Изменить стиль страницы

Сидевший на передке подводы жандарм торопливо снял с плеча винтовку, выстрелил в спину убегающему. Будто споткнувшись, тот рухнул головой в снег. Жандарм снова вскинул винтовку, ловя на мушку едва чернеющую вдали фигуру первого беглеца, дважды нажал на спусковой курок. Прислушался – где-то далеко в степи скрипел снег под ногами бегущего. Жандарм снова выстрелил…

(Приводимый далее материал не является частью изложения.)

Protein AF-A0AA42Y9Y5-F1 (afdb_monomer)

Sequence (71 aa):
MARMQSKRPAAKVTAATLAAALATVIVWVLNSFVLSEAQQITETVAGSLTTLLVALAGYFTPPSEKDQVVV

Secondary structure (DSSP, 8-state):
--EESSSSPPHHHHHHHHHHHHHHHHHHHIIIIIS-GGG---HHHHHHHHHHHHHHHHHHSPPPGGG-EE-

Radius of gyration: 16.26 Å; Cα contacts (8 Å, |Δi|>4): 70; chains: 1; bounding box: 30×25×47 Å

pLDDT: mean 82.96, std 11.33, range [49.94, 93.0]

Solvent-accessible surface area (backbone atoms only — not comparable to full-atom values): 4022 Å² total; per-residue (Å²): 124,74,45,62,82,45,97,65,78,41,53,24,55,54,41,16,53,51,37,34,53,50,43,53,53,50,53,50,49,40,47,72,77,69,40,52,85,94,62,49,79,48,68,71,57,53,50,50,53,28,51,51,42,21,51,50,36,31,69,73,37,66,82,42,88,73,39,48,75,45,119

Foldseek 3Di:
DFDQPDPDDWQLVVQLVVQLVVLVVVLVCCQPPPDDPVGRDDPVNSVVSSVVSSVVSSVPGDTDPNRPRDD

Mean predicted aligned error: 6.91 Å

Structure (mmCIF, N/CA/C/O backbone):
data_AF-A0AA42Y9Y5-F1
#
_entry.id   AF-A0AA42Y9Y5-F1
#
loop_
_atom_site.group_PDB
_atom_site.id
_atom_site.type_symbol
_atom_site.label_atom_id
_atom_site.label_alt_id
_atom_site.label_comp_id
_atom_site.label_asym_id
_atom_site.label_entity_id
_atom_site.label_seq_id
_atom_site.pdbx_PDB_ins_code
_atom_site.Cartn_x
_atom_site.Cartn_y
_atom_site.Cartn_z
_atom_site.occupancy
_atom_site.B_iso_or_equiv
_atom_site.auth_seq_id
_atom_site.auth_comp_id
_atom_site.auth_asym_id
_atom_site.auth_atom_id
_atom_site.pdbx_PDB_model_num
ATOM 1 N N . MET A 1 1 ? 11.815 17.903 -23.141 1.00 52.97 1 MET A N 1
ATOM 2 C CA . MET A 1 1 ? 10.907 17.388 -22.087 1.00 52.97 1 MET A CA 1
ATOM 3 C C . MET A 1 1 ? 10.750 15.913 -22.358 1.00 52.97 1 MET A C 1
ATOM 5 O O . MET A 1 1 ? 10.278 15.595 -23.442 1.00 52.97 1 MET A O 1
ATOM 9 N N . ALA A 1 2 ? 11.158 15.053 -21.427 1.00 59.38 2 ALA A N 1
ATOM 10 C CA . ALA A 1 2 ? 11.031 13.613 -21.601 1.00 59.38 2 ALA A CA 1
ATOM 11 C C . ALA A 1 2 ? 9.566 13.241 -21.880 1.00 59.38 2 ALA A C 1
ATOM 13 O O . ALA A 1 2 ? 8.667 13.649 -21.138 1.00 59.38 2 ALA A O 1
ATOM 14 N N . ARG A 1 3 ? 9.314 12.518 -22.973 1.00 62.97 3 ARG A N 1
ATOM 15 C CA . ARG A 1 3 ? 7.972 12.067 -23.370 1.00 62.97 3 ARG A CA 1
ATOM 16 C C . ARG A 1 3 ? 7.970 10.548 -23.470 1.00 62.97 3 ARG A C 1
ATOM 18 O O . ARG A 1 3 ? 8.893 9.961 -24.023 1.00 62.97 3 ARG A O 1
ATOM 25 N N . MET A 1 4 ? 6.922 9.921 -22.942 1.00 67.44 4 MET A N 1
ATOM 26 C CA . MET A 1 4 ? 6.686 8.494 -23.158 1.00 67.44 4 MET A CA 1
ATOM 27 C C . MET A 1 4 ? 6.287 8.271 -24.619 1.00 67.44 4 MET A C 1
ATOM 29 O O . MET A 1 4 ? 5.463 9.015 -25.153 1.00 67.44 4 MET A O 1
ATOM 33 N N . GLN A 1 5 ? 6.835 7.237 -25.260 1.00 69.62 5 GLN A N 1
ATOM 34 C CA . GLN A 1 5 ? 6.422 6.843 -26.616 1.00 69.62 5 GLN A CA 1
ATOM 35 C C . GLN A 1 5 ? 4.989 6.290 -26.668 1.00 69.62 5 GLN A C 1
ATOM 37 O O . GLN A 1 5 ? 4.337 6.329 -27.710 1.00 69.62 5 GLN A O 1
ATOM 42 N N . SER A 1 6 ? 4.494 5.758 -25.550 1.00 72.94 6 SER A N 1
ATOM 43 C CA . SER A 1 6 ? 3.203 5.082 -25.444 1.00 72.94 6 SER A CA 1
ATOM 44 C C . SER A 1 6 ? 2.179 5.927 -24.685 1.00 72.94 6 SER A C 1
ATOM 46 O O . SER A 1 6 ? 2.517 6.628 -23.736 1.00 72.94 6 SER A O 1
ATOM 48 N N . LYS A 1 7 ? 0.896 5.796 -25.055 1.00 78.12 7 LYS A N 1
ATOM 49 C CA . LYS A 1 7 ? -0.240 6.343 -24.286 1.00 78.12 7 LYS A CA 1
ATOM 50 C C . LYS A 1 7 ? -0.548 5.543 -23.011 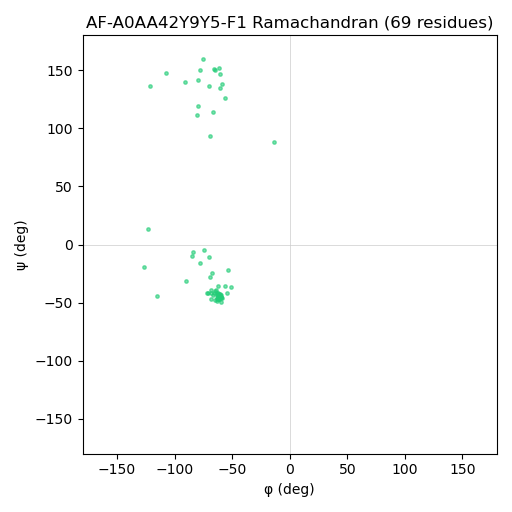1.00 78.12 7 LYS A C 1
ATOM 52 O O . LYS A 1 7 ? -1.457 5.909 -22.272 1.00 78.12 7 LYS A O 1
ATOM 57 N N . ARG A 1 8 ? 0.139 4.419 -22.778 1.00 80.62 8 ARG A N 1
ATOM 58 C CA . ARG A 1 8 ? -0.035 3.614 -21.564 1.00 80.62 8 ARG A CA 1
ATOM 59 C C . ARG A 1 8 ? 0.748 4.242 -20.407 1.00 80.62 8 ARG A C 1
ATOM 61 O O . ARG A 1 8 ? 1.855 4.722 -20.640 1.00 80.62 8 ARG A O 1
ATOM 68 N N . PRO A 1 9 ? 0.203 4.225 -19.181 1.00 80.69 9 PRO A N 1
ATOM 69 C CA . PRO A 1 9 ? 0.945 4.652 -18.002 1.00 80.69 9 PRO A CA 1
ATOM 70 C C . PRO A 1 9 ? 2.191 3.784 -17.812 1.00 80.69 9 PRO A C 1
ATOM 72 O O . PRO A 1 9 ? 2.166 2.591 -18.122 1.00 80.69 9 PRO A O 1
ATOM 75 N N . ALA A 1 10 ? 3.263 4.382 -17.288 1.00 84.44 10 ALA A N 1
ATOM 76 C CA . ALA A 1 10 ? 4.484 3.638 -17.001 1.00 84.44 10 ALA A CA 1
ATOM 77 C C . ALA A 1 10 ? 4.255 2.531 -15.968 1.00 84.44 10 ALA A C 1
ATOM 79 O O . ALA A 1 10 ? 3.418 2.675 -15.070 1.00 84.44 10 ALA A O 1
ATOM 80 N N . ALA A 1 11 ? 5.065 1.475 -16.041 1.00 84.44 11 ALA A N 1
ATOM 81 C CA . ALA A 1 11 ? 4.934 0.304 -15.174 1.00 84.44 11 ALA A CA 1
ATOM 82 C C . ALA A 1 11 ? 4.947 0.674 -13.679 1.00 84.44 11 ALA A C 1
ATOM 84 O O . ALA A 1 11 ? 4.107 0.209 -12.905 1.00 84.44 11 ALA A O 1
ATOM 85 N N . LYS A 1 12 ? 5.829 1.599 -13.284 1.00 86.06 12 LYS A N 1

К лежавшему в снегу молодогвардейцу подскочил Соликовский, рывком повернул его на спину, посветил фонарем. Сноп света упал на строгое лицо Миши Григорьева. Пуля попала ему прямо в голову…

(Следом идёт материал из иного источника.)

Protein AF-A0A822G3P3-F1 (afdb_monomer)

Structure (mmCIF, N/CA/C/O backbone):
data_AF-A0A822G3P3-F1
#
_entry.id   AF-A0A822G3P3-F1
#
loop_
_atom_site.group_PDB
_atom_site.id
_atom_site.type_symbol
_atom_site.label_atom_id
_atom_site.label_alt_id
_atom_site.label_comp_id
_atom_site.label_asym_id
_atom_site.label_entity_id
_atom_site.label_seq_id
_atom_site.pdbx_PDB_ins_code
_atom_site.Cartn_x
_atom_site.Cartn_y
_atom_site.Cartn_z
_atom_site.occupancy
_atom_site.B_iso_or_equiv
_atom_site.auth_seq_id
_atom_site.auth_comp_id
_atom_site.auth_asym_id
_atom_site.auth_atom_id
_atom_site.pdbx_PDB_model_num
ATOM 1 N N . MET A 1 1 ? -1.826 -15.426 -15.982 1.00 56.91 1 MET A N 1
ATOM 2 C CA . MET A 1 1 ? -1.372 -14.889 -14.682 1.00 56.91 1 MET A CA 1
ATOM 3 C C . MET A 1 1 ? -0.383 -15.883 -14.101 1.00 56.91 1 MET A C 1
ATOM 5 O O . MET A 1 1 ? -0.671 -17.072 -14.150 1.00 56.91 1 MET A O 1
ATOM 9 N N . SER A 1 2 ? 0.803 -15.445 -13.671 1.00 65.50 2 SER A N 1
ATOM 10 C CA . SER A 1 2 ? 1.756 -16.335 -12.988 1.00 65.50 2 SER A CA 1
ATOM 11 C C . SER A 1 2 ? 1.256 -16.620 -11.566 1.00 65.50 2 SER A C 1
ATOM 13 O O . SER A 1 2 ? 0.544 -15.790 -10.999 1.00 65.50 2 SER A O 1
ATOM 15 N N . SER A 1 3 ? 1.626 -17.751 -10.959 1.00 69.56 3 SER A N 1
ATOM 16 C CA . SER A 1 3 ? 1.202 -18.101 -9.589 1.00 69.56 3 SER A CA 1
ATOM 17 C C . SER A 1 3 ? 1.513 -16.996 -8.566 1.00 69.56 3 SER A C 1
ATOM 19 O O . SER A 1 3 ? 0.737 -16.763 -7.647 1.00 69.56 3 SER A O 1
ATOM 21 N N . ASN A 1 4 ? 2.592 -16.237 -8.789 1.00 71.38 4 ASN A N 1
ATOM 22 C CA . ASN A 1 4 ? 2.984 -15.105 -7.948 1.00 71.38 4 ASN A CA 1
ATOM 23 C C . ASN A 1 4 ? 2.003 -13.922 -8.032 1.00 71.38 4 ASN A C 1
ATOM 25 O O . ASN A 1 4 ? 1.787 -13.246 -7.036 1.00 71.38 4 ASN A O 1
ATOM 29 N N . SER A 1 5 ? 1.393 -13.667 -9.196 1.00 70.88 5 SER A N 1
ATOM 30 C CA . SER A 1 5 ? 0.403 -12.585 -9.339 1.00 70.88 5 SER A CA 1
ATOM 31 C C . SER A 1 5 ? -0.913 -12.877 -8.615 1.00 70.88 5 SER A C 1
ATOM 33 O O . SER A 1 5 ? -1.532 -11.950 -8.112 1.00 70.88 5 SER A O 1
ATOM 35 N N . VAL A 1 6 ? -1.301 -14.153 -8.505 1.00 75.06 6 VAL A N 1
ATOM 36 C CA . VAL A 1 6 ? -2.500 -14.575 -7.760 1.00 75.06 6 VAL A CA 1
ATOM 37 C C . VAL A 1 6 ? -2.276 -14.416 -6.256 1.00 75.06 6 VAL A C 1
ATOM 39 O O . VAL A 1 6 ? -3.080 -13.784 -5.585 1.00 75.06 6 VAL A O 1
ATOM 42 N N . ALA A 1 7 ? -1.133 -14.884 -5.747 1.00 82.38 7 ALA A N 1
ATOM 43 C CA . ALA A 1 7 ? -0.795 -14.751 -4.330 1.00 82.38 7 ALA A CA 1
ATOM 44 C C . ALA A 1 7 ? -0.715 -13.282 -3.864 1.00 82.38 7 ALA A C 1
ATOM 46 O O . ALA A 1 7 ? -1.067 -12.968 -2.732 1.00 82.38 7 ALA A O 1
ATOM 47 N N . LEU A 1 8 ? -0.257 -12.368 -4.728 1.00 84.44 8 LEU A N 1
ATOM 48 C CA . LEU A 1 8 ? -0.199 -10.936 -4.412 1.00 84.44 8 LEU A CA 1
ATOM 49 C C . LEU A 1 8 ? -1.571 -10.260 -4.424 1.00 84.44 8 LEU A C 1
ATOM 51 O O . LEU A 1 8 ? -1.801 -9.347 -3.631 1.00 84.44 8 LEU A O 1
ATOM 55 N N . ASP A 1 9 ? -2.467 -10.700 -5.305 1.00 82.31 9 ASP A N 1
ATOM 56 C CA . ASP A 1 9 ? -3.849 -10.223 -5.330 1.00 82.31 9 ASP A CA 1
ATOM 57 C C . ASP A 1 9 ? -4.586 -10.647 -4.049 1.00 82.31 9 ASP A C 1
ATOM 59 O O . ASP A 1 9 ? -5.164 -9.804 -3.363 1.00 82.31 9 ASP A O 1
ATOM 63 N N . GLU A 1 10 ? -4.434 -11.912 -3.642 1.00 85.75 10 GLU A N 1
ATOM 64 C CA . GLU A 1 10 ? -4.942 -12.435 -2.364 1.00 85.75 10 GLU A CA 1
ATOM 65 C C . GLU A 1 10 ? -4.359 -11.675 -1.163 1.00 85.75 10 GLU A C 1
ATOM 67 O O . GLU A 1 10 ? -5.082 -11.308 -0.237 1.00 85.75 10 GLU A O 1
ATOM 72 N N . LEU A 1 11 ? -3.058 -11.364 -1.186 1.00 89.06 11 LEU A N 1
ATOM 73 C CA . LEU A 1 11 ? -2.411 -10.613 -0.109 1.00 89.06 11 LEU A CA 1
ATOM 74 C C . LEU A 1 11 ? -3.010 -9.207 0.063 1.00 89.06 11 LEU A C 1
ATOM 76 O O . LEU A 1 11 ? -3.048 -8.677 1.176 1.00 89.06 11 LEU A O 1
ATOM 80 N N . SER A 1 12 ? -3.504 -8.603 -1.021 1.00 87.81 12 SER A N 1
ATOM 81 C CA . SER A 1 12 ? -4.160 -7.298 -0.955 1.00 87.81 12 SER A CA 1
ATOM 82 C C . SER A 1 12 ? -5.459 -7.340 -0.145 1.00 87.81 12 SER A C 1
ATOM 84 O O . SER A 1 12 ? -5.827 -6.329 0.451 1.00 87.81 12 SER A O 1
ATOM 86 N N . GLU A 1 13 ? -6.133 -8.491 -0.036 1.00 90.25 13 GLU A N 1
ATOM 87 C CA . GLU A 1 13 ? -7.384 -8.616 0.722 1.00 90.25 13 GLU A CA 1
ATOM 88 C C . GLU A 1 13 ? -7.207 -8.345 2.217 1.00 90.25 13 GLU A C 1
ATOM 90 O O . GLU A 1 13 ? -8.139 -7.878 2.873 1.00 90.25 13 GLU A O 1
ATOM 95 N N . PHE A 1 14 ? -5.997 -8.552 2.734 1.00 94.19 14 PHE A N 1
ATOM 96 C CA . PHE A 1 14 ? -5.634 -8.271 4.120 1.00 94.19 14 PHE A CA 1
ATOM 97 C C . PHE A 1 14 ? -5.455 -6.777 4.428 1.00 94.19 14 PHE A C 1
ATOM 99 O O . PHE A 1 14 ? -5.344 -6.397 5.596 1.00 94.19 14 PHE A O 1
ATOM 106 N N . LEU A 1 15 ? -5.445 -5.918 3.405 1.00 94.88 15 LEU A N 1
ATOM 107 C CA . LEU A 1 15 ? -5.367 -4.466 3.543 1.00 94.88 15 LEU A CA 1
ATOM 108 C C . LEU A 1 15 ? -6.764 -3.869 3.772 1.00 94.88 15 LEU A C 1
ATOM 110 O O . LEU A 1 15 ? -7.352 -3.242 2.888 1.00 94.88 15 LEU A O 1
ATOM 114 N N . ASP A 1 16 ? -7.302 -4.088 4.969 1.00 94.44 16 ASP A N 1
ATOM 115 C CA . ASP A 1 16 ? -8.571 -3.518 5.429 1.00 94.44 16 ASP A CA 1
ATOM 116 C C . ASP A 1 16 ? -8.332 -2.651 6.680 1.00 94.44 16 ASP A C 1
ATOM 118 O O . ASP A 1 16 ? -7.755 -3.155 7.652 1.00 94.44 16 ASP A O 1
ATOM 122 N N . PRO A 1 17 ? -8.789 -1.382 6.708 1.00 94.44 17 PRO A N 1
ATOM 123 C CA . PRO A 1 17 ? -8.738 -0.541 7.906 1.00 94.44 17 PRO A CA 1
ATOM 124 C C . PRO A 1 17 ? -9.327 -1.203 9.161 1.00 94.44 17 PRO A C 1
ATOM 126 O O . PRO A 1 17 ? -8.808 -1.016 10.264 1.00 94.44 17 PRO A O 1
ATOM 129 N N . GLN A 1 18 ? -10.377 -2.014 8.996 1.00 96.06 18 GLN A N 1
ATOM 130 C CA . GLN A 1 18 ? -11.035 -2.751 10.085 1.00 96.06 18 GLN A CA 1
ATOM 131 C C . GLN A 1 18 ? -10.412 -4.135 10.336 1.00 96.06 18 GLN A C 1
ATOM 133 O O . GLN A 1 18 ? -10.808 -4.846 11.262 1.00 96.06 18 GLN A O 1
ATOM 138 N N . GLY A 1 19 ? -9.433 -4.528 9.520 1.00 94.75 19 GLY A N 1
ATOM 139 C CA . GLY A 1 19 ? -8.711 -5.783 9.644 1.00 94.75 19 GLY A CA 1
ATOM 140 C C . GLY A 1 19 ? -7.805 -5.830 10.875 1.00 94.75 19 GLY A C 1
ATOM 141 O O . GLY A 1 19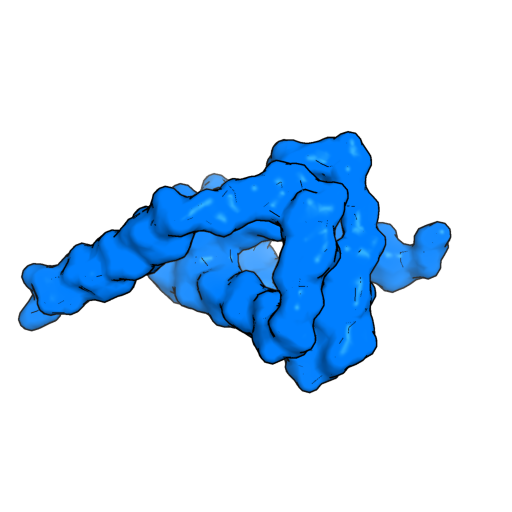 ? -7.417 -4.807 11.454 1.00 94.75 19 GLY A O 1
ATOM 142 N N . ARG A 1 20 ? -7.431 -7.054 11.266 1.00 96.69 20 ARG A N 1
ATOM 143 C CA . ARG A 1 20 ? -6.503 -7.290 12.378 1.00 96.69 20 ARG A CA 1
ATOM 144 C C . ARG A 1 20 ? -5.144 -6.638 12.111 1.00 96.69 20 ARG A C 1
ATOM 146 O O . ARG A 1 20 ? -4.588 -6.778 11.024 1.00 96.69 20 ARG A O 1
ATOM 153 N N . LEU A 1 21 ? -4.600 -5.982 13.138 1.00 96.88 21 LEU A N 1
ATOM 154 C CA . LEU A 1 21 ? -3.346 -5.228 13.062 1.00 96.88 21 LEU A CA 1
ATOM 155 C C . LEU A 1 21 ? -2.155 -6.074 12.608 1.00 96.88 21 LEU A C 1
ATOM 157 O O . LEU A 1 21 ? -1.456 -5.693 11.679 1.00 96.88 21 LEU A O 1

Соликовский повернулся к полицаям:

– Второй кто?

– Ковалев… – кряхтя, поднялся с земли Захаров, – по силе узнал. Здоровый, чертяка! И как это ему удалось руки развязать?

– Чего ж вы рты разинули? – накинулся на полицаев Соликовский. – Бегом за ним! Далеко не уйдет…

Подтынный с тремя полицаями кинулся в степь. Недалеко от шурфа, за сложенной из бутового камня сторожкой они наткнулись на валявшееся в снегу пальто Ковалева. Левый рукав пальто был прострелен, весь пропитан кровью. Капли крови виднелись и на снегу, рядом со свежими следами. Следы шли к неглубокой балке, где раскинулись сады шахтного поселка, дальше петляли по огородам и, наконец, потерялись…[4]

Когда они возвратились к шурфу, там уже никого не было. Соликовский ждал Подтынного в своем кабинете.

– Ушел? – мрачно спросил он. – Эх, раззявы… Ну, черт с ним. Ты погоди, не раздевайся. В Ровеньки-то ехать забыл? Вот возьми бумагу и отправляйся.

Он протянул небольшой листок. Подтынный пробежал глазами строчки:

«Начальнику Ровеньковской полиции г-ну Орлову. Настоящим передаю под вашу охрану пойманных нами советских партизан: Остапенко Семена, 1927 г. р., Субботина Виктора, 1924 г. р., Огурцова Дмитрия, 1922 г. р. Начальник Краснодонской полиции Соликовский».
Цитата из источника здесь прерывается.